Il Genocidio dei Rohingya in Myanmar

In Myanmar si sta consumando uno dei più cruenti e spaventosi genocidi dei tempi recenti. La minoranza musulmana dei Rohingya, che abita la regione del Rakhine (nel Nord-Ovest del Paese), subisce discriminazioni da decenni, ma dal 2017 sono in atto violente politiche di apartheid e di pulizia etnica.

La Birmania è un paese tristemente noto per la povertà, l’instabilità politica e i regimi autoritari. Il Paese era una colonia del Regno Unito che ha raggiunto l’indipendenza nel 1948 e mostrando però da subito una profonda instabilità. Non a caso, già nel 1962 un primo colpo di stato porta al potere una giunta militare che mantiene il controllo per quasi mezzo secolo.

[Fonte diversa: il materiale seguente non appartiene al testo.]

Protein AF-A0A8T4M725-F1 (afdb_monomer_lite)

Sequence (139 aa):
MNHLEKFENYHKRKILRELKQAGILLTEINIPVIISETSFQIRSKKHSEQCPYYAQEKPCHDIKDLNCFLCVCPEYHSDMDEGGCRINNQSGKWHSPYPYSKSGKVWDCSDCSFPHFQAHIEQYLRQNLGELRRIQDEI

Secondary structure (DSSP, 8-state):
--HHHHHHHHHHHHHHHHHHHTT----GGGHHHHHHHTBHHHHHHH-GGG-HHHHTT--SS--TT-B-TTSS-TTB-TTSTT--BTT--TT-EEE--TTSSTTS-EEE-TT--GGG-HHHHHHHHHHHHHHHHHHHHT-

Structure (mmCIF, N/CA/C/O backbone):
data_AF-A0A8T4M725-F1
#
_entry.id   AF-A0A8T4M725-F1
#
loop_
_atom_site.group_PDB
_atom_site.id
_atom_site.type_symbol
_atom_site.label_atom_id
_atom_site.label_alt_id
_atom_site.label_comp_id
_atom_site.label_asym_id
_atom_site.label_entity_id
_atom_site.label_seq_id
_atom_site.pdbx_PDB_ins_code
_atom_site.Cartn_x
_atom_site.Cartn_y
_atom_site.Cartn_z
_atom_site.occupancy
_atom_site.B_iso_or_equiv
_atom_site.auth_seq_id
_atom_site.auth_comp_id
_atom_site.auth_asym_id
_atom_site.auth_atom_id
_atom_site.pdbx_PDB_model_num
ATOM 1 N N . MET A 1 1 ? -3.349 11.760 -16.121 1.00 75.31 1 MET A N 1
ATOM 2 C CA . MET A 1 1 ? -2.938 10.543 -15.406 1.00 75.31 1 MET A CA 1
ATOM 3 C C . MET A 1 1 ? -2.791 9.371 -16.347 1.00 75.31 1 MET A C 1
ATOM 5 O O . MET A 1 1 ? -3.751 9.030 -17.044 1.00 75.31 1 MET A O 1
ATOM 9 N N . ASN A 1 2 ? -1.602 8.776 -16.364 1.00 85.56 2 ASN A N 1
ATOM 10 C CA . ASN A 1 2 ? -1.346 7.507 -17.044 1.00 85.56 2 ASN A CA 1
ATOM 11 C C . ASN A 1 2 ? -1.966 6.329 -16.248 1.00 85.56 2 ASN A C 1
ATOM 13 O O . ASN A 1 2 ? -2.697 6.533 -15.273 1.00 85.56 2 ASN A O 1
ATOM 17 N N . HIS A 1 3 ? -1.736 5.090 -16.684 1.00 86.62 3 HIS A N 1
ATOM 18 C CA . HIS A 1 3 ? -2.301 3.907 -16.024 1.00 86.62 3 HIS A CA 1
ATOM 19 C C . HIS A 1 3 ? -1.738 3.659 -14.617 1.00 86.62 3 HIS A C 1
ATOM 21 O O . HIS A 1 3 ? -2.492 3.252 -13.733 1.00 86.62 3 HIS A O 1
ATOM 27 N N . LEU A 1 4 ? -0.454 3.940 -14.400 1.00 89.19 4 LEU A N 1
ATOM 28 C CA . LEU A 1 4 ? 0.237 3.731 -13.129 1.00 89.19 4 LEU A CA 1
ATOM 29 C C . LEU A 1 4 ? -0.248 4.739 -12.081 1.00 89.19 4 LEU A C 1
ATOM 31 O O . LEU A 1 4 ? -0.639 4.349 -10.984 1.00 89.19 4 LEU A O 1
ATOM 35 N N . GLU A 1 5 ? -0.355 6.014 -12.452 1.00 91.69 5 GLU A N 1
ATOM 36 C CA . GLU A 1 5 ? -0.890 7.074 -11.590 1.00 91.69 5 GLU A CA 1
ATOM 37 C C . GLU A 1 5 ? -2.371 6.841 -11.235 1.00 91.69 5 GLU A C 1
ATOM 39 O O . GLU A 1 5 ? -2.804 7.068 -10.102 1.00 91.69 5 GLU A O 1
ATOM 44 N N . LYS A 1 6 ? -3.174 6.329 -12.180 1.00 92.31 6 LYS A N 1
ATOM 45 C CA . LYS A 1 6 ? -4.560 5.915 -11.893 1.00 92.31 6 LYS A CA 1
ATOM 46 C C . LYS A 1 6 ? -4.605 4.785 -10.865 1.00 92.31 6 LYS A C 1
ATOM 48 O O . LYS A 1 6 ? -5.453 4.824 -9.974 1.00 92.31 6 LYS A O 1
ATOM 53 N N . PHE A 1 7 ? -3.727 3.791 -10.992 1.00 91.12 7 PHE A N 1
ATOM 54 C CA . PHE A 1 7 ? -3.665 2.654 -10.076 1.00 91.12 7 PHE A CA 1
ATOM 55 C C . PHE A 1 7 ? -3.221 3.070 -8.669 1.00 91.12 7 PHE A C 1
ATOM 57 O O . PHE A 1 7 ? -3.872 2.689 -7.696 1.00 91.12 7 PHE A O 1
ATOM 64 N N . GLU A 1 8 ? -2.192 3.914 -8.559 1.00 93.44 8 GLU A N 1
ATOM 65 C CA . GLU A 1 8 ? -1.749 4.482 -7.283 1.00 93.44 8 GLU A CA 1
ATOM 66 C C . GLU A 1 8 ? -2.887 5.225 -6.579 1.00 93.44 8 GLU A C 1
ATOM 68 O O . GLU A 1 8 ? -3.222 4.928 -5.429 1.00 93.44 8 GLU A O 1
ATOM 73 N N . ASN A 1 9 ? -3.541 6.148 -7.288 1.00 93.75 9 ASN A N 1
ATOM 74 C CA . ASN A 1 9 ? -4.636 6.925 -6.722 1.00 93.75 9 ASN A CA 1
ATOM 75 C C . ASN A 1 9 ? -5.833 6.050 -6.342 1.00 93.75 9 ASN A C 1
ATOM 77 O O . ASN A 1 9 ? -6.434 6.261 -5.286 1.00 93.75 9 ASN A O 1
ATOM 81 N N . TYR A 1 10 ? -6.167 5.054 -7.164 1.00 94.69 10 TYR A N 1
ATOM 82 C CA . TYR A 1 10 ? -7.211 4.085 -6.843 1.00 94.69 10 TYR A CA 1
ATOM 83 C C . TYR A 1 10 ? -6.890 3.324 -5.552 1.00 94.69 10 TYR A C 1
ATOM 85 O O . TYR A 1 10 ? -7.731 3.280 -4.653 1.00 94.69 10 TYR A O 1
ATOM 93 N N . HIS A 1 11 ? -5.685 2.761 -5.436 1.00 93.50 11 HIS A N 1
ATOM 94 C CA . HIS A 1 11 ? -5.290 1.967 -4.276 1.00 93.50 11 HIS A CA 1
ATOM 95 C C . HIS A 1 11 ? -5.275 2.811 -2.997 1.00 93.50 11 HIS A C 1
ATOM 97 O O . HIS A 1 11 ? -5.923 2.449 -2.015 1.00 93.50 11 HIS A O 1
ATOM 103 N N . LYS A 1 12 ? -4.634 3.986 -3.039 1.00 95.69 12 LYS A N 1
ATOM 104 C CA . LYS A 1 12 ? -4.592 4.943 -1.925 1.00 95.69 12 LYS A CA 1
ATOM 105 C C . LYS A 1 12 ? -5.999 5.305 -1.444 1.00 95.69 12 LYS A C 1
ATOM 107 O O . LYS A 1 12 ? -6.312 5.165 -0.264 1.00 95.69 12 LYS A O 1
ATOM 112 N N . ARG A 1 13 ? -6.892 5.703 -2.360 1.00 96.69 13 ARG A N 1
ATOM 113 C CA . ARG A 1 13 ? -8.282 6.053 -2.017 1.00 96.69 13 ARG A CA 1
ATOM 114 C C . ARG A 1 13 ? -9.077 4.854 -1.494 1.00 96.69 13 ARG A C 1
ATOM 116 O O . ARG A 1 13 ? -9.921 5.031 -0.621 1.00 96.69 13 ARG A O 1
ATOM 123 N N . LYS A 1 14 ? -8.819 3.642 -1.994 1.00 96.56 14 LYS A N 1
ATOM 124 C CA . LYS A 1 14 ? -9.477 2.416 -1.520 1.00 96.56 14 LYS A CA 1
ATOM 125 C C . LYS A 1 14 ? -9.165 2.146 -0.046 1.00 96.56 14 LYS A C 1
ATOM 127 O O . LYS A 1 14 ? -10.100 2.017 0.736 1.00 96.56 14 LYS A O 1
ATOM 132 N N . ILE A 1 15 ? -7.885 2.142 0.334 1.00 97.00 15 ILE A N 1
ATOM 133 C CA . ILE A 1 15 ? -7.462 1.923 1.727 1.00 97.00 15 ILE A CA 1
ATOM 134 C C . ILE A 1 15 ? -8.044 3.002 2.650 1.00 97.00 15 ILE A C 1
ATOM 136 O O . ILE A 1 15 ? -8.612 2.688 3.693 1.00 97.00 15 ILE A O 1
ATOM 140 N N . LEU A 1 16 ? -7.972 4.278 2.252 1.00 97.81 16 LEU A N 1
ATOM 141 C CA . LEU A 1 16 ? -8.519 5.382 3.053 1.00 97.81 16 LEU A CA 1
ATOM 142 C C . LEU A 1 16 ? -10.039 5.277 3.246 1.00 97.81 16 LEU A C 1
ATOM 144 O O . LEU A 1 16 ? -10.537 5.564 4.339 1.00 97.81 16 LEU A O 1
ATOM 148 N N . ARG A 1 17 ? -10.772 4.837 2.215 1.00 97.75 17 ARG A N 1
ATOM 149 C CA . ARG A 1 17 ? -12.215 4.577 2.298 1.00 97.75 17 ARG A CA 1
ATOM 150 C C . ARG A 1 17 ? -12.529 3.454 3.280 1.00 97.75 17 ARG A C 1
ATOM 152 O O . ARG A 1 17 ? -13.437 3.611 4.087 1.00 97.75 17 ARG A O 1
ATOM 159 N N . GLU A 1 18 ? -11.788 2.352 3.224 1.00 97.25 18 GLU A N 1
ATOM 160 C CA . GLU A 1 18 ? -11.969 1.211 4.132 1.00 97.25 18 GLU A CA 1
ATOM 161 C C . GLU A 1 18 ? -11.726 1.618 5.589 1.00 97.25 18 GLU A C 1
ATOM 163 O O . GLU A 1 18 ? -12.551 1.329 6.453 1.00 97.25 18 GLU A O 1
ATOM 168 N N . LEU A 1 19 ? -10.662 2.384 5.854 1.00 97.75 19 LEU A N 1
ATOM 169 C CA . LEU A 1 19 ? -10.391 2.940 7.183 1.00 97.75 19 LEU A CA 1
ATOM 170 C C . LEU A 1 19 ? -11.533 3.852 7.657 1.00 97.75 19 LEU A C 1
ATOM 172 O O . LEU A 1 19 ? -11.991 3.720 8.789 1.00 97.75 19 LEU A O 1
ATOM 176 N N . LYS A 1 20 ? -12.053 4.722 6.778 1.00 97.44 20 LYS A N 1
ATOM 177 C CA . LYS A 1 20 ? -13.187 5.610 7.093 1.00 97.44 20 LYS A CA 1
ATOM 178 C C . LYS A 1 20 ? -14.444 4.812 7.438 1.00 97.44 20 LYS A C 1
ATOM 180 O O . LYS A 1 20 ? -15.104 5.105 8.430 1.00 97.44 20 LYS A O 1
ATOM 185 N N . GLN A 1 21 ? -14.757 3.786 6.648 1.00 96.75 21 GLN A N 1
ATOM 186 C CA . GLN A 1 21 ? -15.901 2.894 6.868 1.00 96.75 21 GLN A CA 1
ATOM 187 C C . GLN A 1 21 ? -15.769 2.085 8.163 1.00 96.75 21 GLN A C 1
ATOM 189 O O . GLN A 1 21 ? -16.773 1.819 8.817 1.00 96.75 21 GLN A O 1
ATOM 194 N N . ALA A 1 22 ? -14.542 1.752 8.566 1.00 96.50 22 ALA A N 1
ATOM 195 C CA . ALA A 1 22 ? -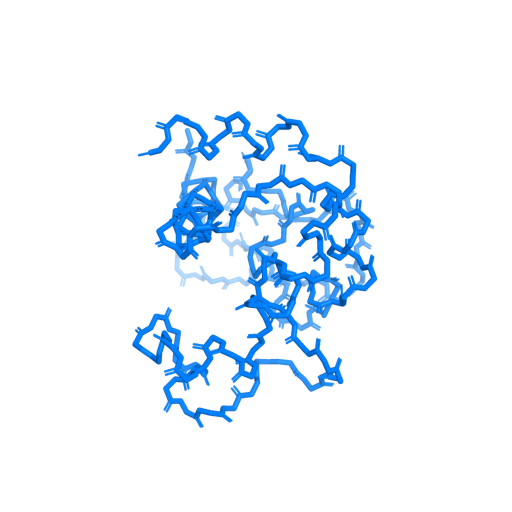14.240 1.129 9.852 1.00 96.50 22 ALA A CA 1
ATOM 196 C C . ALA A 1 22 ? -14.245 2.119 11.039 1.00 96.50 22 ALA A C 1
ATOM 198 O O . ALA A 1 22 ? -13.968 1.718 12.167 1.00 96.50 22 ALA A O 1
ATOM 199 N N . GLY A 1 23 ? -14.532 3.408 10.811 1.00 97.00 23 GLY A N 1
ATOM 200 C CA . GLY A 1 23 ? -14.507 4.446 11.847 1.00 97.00 23 GLY A CA 1
ATOM 201 C C . GLY A 1 23 ? -13.097 4.869 12.279 1.00 97.00 23 GLY A C 1
ATOM 202 O O . GLY A 1 23 ? -12.937 5.533 13.302 1.00 97.00 23 GLY A O 1
ATOM 203 N N . ILE A 1 24 ? -12.065 4.502 11.515 1.00 97.50 24 ILE A N 1
ATOM 204 C CA . ILE A 1 24 ? -10.667 4.819 11.807 1.00 97.50 24 ILE A CA 1
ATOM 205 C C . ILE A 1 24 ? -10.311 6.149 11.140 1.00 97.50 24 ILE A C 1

In questo contesto i Rohingya rappresentano una popolazione aliena all’interno di uno stato che non li riconosce nemmeno come cittadini. Infatti, la legge sulla cittadinanza del 1982 non include questa minoranza musulmana tra gli oltre 130 gruppi etnici ufficialmente riconosciuti. Lo status dei Rohingya all’interno del Myanmar era e rimane quello di immigrati illegali, che li rende a tutti gli effetti un “popolo senza stato”. Nel 2021, a genocidio già in corso, un nuovo colpo di stato ha portato all’insediamento di un’altra giunta militare, responsabile delle atrocità perpetrate negli anni nei confronti della minoranza islamica.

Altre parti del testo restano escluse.